If you don’t know too much about Europe in general, this is the perfect day to educate yourself a little! There are a number of things you can do to become a bit more familiar with European culture—all of the countries mentioned above may indeed use the same currency, but each and every one of them has its very own, unique history, culture, customs and cuisine, so pick one aspect of the culture of one or a few European countries, and get to know all about it.

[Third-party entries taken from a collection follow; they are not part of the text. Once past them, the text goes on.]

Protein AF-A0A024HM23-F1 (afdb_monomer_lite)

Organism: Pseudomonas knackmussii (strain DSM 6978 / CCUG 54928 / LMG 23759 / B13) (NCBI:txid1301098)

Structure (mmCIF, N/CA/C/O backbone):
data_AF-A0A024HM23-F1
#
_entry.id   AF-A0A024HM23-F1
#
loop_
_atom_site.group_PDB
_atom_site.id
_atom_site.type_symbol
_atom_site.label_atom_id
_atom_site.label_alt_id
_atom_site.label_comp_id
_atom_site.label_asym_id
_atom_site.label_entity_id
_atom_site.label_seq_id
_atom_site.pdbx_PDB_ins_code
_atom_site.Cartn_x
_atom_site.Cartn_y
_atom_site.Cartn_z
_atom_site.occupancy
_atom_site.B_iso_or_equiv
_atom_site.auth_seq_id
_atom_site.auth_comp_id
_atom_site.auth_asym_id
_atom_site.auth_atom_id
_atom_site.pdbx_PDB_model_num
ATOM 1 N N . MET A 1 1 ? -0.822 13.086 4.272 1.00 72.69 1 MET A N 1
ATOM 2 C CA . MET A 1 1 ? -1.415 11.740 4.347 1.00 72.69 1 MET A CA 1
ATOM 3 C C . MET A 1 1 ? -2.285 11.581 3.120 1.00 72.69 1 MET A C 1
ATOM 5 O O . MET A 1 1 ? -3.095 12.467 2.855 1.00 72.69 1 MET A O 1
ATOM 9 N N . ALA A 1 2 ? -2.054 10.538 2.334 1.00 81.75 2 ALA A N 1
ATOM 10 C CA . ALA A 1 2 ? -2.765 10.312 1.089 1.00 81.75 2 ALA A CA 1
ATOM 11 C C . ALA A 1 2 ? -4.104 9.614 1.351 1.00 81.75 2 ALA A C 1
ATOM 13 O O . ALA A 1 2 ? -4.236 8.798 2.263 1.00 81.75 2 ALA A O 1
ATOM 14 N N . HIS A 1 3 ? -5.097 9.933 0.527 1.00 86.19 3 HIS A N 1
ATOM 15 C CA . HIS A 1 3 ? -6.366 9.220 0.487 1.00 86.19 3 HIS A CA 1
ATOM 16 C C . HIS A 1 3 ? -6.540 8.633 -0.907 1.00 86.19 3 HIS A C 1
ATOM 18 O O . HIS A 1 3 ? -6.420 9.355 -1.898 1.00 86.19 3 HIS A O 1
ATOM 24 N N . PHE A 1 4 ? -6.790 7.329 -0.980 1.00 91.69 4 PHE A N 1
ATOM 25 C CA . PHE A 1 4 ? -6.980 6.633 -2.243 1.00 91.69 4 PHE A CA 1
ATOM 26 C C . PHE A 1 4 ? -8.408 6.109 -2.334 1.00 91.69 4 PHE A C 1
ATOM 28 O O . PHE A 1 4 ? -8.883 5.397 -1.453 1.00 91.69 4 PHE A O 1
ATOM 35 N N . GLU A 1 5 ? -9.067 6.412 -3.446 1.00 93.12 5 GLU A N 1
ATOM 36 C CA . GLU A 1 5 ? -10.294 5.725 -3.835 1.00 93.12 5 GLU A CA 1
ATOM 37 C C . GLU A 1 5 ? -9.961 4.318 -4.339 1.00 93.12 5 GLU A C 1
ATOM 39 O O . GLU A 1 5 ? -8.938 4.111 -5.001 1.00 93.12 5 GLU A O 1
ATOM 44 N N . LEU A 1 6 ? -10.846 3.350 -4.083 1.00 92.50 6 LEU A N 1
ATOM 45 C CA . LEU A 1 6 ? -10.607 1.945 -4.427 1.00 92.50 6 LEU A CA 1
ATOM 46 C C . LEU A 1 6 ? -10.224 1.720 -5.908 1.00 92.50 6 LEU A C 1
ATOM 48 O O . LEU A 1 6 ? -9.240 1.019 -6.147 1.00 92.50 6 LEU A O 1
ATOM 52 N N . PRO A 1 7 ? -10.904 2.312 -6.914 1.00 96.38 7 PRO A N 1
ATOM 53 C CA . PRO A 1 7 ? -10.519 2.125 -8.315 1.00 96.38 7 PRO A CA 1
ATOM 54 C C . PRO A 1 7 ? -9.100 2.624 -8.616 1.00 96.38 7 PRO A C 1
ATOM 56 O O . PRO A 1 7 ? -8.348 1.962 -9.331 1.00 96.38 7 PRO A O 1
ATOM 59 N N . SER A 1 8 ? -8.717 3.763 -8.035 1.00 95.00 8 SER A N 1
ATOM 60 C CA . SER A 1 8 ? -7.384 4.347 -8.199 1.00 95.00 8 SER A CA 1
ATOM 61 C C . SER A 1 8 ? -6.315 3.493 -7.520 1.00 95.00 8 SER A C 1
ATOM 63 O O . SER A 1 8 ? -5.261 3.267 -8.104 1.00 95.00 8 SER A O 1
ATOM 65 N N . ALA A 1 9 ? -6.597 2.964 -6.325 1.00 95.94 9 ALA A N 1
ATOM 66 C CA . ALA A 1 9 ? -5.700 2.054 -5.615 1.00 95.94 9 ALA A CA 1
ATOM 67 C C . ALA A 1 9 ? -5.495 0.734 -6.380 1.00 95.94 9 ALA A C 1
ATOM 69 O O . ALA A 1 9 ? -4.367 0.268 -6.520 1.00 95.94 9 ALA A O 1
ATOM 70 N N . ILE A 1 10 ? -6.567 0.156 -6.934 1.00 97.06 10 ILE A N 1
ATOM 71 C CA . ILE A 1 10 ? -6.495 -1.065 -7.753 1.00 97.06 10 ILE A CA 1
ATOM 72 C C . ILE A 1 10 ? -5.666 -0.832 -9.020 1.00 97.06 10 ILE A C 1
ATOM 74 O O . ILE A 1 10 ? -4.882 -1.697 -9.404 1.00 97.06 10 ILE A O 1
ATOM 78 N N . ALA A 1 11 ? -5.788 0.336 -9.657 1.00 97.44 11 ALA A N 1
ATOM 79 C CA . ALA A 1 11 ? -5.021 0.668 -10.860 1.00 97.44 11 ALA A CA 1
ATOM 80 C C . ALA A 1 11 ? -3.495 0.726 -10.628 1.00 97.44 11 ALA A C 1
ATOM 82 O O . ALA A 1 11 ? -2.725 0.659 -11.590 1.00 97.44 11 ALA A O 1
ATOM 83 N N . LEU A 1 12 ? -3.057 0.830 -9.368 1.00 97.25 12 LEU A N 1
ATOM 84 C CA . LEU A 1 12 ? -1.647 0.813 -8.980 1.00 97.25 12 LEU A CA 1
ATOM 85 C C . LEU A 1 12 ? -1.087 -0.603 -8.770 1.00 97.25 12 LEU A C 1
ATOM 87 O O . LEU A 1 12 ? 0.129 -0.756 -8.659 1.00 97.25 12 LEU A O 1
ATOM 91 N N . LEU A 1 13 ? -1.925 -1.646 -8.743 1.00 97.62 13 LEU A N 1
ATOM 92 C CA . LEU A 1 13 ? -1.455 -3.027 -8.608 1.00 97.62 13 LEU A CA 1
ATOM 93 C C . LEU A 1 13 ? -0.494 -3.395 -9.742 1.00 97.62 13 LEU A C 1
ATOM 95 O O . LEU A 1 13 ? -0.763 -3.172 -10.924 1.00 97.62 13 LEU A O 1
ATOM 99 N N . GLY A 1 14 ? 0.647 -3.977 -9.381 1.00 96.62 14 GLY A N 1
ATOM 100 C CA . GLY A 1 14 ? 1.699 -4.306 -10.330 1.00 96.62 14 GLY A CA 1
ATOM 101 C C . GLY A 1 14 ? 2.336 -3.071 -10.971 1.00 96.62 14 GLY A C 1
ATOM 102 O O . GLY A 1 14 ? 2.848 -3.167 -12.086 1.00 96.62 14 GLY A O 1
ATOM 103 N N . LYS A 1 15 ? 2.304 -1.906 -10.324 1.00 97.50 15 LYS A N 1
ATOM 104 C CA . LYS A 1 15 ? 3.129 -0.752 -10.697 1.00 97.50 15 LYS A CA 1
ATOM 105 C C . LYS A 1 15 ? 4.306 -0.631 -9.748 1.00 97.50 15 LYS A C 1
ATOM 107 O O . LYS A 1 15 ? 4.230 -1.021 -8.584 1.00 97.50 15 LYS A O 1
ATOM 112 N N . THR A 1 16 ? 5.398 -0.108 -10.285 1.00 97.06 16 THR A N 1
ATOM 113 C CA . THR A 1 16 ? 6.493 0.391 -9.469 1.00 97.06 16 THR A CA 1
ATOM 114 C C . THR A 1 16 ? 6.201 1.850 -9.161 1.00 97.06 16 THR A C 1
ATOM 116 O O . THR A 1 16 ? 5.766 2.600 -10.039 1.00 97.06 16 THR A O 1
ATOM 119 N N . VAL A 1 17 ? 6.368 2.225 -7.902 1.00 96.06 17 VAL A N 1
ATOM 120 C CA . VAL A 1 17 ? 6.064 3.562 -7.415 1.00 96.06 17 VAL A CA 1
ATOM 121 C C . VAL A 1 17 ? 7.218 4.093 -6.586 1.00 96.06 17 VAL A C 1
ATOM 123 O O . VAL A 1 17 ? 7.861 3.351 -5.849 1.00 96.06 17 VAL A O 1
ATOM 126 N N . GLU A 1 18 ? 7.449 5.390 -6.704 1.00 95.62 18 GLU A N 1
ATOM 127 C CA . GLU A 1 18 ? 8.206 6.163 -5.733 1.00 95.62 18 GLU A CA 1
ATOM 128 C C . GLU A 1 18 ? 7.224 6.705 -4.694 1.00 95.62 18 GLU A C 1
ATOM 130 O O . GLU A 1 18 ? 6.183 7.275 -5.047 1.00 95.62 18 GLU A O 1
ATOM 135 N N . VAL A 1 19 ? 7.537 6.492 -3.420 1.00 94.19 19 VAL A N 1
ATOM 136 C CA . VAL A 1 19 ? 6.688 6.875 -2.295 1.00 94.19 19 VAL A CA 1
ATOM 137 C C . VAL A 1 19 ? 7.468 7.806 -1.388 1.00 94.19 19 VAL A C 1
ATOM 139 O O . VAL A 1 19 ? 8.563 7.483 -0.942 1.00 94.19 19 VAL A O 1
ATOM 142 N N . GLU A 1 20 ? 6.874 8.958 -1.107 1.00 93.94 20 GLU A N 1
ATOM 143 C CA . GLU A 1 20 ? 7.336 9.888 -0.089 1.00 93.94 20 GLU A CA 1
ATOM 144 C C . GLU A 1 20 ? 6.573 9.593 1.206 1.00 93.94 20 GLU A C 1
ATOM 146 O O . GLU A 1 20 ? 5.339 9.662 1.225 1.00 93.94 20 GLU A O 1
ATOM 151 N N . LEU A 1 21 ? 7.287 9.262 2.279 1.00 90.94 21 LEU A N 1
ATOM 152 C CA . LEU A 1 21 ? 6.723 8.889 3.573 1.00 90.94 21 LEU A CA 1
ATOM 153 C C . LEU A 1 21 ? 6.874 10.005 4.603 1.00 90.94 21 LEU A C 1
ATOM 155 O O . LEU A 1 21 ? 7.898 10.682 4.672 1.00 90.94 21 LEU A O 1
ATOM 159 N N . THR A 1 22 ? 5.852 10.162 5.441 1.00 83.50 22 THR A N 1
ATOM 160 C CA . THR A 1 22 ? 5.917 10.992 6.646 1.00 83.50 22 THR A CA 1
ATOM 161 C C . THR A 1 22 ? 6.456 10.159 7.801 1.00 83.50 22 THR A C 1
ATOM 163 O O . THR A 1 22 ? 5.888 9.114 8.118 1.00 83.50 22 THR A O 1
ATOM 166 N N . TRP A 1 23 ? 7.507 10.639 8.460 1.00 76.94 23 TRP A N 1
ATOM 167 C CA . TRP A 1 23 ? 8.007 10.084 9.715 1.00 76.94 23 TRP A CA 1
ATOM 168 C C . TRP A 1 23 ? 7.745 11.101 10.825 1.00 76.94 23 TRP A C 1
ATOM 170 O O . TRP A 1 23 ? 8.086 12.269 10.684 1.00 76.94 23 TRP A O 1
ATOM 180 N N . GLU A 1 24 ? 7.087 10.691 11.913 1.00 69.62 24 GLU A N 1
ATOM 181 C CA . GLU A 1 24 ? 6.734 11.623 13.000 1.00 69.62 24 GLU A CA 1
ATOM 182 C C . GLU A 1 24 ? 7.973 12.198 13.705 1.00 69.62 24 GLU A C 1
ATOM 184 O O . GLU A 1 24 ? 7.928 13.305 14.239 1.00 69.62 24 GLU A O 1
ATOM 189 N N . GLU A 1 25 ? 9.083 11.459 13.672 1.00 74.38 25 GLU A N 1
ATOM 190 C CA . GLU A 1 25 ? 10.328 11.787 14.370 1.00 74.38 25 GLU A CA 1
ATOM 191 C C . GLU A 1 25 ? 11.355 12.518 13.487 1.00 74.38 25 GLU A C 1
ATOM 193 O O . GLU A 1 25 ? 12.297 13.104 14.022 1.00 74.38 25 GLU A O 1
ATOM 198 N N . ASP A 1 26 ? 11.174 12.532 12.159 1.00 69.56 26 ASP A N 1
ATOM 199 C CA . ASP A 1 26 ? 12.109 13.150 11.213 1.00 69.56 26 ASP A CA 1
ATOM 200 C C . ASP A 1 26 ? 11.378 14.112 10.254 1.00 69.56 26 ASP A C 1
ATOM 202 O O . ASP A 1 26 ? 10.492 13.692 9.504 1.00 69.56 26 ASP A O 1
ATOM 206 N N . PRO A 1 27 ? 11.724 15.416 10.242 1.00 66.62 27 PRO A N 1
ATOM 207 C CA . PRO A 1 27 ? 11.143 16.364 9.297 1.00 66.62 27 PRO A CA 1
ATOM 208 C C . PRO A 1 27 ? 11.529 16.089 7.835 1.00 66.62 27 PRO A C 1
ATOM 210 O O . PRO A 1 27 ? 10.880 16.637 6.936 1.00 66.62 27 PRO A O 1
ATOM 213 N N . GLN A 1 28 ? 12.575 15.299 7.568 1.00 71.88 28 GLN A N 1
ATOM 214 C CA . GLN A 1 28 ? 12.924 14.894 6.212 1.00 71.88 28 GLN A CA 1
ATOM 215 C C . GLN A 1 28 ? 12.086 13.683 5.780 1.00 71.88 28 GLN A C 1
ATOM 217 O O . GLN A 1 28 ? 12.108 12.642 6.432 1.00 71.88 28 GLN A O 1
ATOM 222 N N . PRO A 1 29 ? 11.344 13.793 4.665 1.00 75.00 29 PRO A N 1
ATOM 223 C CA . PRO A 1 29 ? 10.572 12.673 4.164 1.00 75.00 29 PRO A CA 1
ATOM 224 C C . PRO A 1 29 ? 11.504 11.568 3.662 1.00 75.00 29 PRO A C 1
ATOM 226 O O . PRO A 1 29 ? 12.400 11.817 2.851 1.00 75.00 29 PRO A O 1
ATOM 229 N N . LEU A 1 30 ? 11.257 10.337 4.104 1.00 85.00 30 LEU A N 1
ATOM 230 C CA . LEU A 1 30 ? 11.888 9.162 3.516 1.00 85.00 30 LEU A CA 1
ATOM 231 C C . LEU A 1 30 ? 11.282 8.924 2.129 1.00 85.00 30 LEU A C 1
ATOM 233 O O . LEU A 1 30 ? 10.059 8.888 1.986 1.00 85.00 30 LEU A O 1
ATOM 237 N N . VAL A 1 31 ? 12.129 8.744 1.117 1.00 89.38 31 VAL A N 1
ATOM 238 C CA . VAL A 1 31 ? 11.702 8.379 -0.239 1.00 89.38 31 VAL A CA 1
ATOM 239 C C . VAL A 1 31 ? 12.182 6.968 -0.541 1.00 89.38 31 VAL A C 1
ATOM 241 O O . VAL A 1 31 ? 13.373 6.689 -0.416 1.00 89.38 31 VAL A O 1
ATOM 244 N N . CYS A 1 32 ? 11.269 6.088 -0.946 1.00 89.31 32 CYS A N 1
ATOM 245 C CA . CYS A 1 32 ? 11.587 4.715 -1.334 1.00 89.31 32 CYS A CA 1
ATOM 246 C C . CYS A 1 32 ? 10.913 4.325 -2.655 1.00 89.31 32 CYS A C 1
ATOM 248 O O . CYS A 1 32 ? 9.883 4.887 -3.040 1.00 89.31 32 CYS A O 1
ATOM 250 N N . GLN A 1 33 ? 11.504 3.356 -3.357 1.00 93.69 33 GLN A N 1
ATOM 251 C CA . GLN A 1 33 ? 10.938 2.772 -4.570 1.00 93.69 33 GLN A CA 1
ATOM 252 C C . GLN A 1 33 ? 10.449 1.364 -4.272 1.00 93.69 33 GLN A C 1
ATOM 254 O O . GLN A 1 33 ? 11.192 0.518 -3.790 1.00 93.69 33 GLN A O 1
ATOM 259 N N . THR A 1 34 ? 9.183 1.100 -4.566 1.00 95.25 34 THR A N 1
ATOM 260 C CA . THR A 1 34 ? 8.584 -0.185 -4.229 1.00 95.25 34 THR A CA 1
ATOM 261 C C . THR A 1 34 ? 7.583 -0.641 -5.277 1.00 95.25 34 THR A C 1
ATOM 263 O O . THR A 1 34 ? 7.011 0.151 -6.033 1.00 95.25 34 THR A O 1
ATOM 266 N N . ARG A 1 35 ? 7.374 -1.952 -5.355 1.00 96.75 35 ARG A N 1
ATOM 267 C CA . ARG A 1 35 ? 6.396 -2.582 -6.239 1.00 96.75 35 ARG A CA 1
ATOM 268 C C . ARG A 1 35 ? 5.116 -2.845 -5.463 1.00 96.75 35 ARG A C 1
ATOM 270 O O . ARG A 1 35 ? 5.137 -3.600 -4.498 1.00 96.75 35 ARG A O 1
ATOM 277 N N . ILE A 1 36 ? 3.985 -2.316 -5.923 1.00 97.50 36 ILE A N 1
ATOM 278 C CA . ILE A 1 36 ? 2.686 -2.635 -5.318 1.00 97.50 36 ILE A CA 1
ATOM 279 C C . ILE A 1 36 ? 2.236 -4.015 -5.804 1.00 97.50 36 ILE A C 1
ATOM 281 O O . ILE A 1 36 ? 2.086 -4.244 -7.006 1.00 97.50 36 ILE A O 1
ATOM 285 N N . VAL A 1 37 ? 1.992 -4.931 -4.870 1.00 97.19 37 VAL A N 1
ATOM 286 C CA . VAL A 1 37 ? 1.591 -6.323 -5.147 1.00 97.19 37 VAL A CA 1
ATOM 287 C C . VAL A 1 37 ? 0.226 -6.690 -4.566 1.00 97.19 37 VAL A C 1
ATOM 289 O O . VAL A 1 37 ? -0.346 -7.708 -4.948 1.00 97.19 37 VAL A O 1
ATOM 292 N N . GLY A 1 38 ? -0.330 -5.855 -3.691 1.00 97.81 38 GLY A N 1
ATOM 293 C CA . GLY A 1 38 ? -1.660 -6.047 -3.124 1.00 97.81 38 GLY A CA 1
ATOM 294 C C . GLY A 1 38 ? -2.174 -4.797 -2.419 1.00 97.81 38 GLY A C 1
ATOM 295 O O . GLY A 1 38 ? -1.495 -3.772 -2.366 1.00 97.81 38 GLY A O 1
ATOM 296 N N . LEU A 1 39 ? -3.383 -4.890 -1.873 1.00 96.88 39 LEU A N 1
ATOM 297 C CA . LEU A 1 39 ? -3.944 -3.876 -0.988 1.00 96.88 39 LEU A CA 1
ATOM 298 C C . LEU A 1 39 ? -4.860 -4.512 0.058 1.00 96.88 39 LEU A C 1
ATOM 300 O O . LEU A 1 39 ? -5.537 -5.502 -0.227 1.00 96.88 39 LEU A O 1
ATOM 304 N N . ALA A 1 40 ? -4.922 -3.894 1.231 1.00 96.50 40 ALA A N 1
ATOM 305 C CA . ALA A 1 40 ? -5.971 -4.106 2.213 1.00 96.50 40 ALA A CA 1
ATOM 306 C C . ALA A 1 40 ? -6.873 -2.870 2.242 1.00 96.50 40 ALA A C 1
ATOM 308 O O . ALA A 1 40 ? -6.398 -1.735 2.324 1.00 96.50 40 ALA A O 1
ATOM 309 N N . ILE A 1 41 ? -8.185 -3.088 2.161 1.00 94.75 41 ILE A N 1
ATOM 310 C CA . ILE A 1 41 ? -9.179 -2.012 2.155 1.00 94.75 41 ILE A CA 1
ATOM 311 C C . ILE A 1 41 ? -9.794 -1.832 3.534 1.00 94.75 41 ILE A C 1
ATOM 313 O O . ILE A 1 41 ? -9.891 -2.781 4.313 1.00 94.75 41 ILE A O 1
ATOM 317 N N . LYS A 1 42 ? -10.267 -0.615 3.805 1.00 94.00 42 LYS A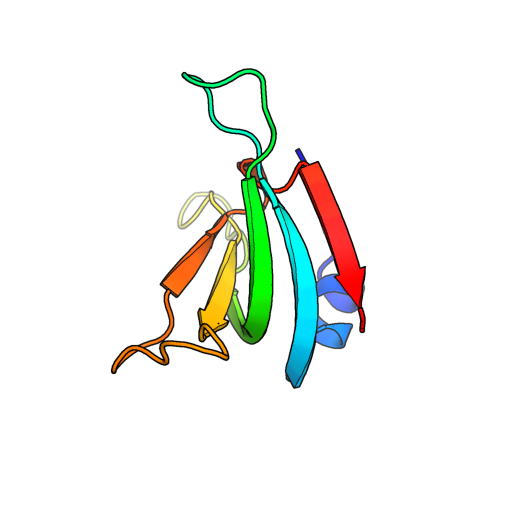 N 1
ATOM 318 C CA . LYS A 1 42 ? -11.080 -0.347 4.986 1.00 94.00 42 LYS A CA 1
ATOM 319 C C . LYS A 1 42 ? -12.386 -1.142 4.914 1.00 94.00 42 LYS A C 1
ATOM 321 O O . LYS A 1 42 ? -13.084 -1.109 3.901 1.00 94.00 42 LYS A O 1
ATOM 326 N N . VAL A 1 43 ? -12.726 -1.796 6.018 1.00 94.69 43 VAL A N 1
ATOM 327 C CA . VAL A 1 43 ? -14.021 -2.428 6.265 1.00 94.69 43 VAL A CA 1
ATOM 328 C C . VAL A 1 43 ? -14.507 -1.924 7.615 1.00 94.69 43 VAL A C 1
ATOM 330 O O . VAL A 1 43 ? -13.916 -2.250 8.643 1.00 94.69 43 VAL A O 1
ATOM 333 N N . GLU A 1 44 ? -15.553 -1.100 7.599 1.00 93.00 44 GLU A N 1
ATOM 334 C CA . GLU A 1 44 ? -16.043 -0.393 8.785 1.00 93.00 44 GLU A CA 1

If it’s the cinema that you enjoy, Europe has produced many compelling films that you will find are very different from most of Hollywood productions in the way they are acted and directed. A great movie to start enjoying European cinema with is “Hable con Ella” (Talk to Her), an excellent Spanish drama released in 2002, written and directed by acclaimed Spanish director Pedro Almodóvar. The movie won the 2002 Academy Award for Screenplay Written Directly for the Screen and the 2003 Golden Globe Award for Best Foreign Language Film. If you prefer scarier films, try Sweden’s critically acclaimed Låt den Rätte Komma In (Let the Right One In), a 2008 romantic horror film about a little boy who is rescued from bullies by strange little girl he then falls in love with, who turns out to be a vampire. The movie received multiple awards including “Best European Fantastic Feature Film”

If cooking is your passion, find a European recipe that you haven’t yet tried and spend the afternoon or evening making it! Buy some lamb and make delicious Greek pitas paired with tzatziki, cook up a big pot of creamy Swiss fondue, or make some tangy, filling Polish bigos.

However you decide to celebrate Euro Day, make sure that it helps you get to know European culture better!